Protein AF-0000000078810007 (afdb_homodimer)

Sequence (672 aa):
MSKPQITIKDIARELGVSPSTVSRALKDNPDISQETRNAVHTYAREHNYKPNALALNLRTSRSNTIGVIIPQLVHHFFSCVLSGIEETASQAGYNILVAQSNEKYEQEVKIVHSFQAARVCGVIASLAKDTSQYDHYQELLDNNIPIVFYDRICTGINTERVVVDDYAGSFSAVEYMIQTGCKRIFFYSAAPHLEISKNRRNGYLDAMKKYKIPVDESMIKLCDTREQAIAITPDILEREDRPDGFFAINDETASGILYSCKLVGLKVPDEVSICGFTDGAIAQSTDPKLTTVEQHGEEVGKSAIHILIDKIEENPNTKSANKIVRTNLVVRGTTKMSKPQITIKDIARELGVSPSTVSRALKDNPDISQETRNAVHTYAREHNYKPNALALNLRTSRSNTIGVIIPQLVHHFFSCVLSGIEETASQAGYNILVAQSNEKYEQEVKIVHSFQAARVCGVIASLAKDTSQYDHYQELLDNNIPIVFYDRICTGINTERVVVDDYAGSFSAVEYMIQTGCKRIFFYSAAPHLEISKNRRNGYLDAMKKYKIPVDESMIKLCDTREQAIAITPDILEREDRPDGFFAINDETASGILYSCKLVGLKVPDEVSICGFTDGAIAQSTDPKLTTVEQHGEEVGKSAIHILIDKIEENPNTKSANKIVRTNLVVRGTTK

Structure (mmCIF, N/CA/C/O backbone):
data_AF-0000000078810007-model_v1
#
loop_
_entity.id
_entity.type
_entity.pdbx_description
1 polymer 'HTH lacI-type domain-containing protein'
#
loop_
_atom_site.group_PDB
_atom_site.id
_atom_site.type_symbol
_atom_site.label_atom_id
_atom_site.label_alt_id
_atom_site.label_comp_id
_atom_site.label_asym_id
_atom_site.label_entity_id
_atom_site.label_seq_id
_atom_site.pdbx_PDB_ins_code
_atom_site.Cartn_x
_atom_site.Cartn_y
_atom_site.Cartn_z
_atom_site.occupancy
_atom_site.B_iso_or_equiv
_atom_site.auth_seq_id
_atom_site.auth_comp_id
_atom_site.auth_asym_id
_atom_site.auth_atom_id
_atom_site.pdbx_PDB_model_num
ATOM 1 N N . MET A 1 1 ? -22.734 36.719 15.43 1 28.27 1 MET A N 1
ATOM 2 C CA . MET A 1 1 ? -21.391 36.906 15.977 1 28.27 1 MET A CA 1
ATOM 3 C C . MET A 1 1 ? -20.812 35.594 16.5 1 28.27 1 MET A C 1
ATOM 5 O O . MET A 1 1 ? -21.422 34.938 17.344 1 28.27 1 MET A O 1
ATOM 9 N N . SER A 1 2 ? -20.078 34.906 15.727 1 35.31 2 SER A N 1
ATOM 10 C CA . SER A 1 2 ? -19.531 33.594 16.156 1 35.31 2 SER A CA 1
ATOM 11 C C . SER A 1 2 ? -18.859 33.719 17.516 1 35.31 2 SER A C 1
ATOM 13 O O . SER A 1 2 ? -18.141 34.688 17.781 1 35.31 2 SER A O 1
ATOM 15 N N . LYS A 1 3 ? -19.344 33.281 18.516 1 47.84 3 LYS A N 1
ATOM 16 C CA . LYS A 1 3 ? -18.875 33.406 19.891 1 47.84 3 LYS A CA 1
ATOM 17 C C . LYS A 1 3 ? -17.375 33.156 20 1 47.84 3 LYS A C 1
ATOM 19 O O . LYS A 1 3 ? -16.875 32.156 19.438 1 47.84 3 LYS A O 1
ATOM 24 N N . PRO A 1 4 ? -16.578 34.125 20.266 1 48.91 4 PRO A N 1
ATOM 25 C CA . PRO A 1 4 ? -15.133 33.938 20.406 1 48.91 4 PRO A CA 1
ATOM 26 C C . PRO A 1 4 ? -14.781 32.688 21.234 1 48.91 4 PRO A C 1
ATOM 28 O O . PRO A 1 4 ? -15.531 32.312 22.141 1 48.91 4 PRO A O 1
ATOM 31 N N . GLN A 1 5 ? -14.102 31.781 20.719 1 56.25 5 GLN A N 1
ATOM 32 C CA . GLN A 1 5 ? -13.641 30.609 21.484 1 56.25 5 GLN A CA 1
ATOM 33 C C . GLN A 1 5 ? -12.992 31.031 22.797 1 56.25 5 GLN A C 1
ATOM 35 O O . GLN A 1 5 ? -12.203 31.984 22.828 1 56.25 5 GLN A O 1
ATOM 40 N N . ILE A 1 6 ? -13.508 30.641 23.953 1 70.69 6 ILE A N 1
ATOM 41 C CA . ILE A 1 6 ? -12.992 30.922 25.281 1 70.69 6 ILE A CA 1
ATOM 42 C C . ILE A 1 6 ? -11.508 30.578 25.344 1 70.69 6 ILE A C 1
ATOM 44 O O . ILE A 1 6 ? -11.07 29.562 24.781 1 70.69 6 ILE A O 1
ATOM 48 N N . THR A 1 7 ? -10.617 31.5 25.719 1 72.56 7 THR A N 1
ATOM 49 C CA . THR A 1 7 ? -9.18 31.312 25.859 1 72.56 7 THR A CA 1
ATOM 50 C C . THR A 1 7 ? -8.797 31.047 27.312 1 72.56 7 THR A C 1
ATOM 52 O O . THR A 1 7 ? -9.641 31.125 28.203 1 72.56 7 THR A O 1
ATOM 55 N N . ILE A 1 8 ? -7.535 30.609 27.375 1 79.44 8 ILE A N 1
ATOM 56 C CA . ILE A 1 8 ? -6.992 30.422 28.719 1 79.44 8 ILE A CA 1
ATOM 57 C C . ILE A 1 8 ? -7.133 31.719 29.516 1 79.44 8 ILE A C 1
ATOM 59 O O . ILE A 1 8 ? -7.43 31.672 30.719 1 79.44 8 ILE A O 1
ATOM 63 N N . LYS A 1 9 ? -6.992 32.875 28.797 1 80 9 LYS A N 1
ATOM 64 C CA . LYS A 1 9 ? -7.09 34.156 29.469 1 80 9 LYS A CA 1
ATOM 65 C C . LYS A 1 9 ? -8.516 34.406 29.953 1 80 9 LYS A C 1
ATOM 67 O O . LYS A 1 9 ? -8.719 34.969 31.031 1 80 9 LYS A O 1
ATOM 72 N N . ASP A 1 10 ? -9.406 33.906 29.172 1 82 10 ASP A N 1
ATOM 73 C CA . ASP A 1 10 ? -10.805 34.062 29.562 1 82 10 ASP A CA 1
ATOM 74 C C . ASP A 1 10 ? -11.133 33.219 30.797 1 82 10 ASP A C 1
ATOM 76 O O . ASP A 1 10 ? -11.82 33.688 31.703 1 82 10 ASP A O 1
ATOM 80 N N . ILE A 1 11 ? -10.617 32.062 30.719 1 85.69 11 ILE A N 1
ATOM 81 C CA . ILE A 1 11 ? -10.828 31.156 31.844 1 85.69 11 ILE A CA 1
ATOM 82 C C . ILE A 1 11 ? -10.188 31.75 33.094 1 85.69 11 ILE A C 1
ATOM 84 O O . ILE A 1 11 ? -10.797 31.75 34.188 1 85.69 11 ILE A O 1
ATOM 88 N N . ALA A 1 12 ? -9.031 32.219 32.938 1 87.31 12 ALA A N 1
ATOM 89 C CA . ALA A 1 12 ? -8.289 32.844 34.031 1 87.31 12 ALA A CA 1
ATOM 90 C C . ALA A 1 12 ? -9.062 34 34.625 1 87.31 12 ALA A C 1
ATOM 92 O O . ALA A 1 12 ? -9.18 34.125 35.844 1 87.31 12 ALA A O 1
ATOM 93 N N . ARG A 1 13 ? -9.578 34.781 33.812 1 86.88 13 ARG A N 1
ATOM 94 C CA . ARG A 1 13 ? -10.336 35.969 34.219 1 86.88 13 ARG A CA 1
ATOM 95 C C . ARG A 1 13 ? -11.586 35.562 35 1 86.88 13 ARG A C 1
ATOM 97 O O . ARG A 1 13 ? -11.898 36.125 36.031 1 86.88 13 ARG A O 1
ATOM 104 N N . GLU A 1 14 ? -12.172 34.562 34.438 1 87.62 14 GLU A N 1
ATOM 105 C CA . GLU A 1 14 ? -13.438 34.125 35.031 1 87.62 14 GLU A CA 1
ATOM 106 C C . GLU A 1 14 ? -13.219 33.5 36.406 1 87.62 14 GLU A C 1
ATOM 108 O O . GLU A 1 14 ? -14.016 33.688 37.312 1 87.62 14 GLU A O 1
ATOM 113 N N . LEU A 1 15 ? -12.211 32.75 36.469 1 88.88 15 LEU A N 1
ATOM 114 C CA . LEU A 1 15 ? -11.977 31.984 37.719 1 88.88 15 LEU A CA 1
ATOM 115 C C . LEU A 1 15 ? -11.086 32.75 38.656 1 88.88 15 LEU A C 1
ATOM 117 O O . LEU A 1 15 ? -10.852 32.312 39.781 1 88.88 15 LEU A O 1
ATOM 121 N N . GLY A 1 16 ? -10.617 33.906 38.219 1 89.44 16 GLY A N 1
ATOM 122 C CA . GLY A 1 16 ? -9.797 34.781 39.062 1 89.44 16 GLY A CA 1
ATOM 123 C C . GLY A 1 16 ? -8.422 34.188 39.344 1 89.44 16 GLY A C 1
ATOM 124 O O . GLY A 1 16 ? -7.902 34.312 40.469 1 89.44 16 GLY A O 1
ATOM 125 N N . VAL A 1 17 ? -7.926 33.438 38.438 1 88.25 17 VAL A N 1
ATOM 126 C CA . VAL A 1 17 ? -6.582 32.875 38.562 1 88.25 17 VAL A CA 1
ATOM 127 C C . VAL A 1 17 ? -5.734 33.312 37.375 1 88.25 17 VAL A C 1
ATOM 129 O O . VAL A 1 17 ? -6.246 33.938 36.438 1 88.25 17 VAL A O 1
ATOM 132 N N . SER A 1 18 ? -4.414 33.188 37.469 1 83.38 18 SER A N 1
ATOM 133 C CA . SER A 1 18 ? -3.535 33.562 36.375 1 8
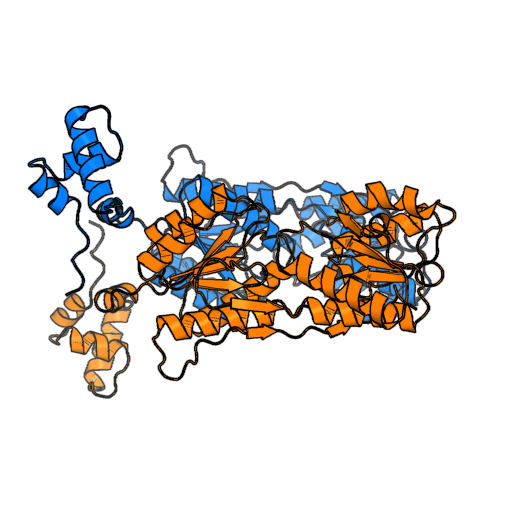3.38 18 SER A CA 1
ATOM 134 C C . SER A 1 18 ? -3.68 32.625 35.188 1 83.38 18 SER A C 1
ATOM 136 O O . SER A 1 18 ? -4.059 31.469 35.375 1 83.38 18 SER A O 1
ATOM 138 N N . PRO A 1 19 ? -3.371 33.094 33.969 1 83.5 19 PRO A N 1
ATOM 139 C CA . PRO A 1 19 ? -3.391 32.188 32.781 1 83.5 19 PRO A CA 1
ATOM 140 C C . PRO A 1 19 ? -2.441 31 32.938 1 83.5 19 PRO A C 1
ATOM 142 O O . PRO A 1 19 ? -2.764 29.891 32.5 1 83.5 19 PRO A O 1
ATOM 145 N N . SER A 1 20 ? -1.337 31.25 33.656 1 81.06 20 SER A N 1
ATOM 146 C CA . SER A 1 20 ? -0.39 30.172 33.906 1 81.06 20 SER A CA 1
ATOM 147 C C . SER A 1 20 ? -1 29.109 34.844 1 81.06 20 SER A C 1
ATOM 149 O O . SER A 1 20 ? -0.786 27.922 34.625 1 81.06 20 SER A O 1
ATOM 151 N N . THR A 1 21 ? -1.741 29.531 35.719 1 82.75 21 THR A N 1
ATOM 152 C CA . THR A 1 21 ? -2.406 28.625 36.656 1 82.75 21 THR A CA 1
ATOM 153 C C . THR A 1 21 ? -3.461 27.797 35.938 1 82.75 21 THR A C 1
ATOM 155 O O . THR A 1 21 ? -3.588 26.594 36.188 1 82.75 21 THR A O 1
ATOM 158 N N . VAL A 1 22 ? -4.176 28.422 35 1 84.62 22 VAL A N 1
ATOM 159 C CA . VAL A 1 22 ? -5.176 27.703 34.188 1 84.62 22 VAL A CA 1
ATOM 160 C C . VAL A 1 22 ? -4.496 26.641 33.344 1 84.62 22 VAL A C 1
ATOM 162 O O . VAL A 1 22 ? -4.938 25.484 33.312 1 84.62 22 VAL A O 1
ATOM 165 N N . SER A 1 23 ? -3.438 26.984 32.75 1 80.06 23 SER A N 1
ATOM 166 C CA . SER A 1 23 ? -2.693 26.078 31.875 1 80.06 23 SER A CA 1
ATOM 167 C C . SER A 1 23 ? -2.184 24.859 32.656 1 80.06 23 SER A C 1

-.-.-

:: EXERCISE REQUIREMENTS ::
The response should be an exact copy of the lines from the one with "ATOM 140 C C" through the end of the data, with no other text.

:: EXPECTED ANSWER ::
ATOM 140 C C . PRO A 1 19 ? -2.441 31 32.938 1 83.5 19 PRO A C 1
ATOM 142 O O . PRO A 1 19 ? -2.764 29.891 32.5 1 83.5 19 PRO A O 1
ATOM 145 N N . SER A 1 20 ? -1.337 31.25 33.656 1 81.06 20 SER A N 1
ATOM 146 C CA . SER A 1 20 ? -0.39 30.172 33.906 1 81.06 20 SER A CA 1
ATOM 147 C C . SER A 1 20 ? -1 29.109 34.844 1 81.06 20 SER A C 1
ATOM 149 O O . SER A 1 20 ? -0.786 27.922 34.625 1 81.06 20 SER A O 1
ATOM 151 N N . THR A 1 21 ? -1.741 29.531 35.719 1 82.75 21 THR A N 1
ATOM 152 C CA . THR A 1 21 ? -2.406 28.625 36.656 1 82.75 21 THR A CA 1
ATOM 153 C C . THR A 1 21 ? -3.461 27.797 35.938 1 82.75 21 THR A C 1
ATOM 155 O O . THR A 1 21 ? -3.588 26.594 36.188 1 82.75 21 THR A O 1
ATOM 158 N N . VAL A 1 22 ? -4.176 28.422 35 1 84.62 22 VAL A N 1
ATOM 159 C CA . VAL A 1 22 ? -5.176 27.703 34.188 1 84.62 22 VAL A CA 1
ATOM 160 C C . VAL A 1 22 ? -4.496 26.641 33.344 1 84.62 22 VAL A C 1
ATOM 162 O O . VAL A 1 22 ? -4.938 25.484 33.312 1 84.62 22 VAL A O 1
ATOM 165 N N . SER A 1 23 ? -3.438 26.984 32.75 1 80.06 23 SER A N 1
ATOM 166 C CA . SER A 1 23 ? -2.693 26.078 31.875 1 80.06 23 SER A CA 1
ATOM 167 C C . SER A 1 23 ? -2.184 24.859 32.656 1 80.06 23 SER A C 1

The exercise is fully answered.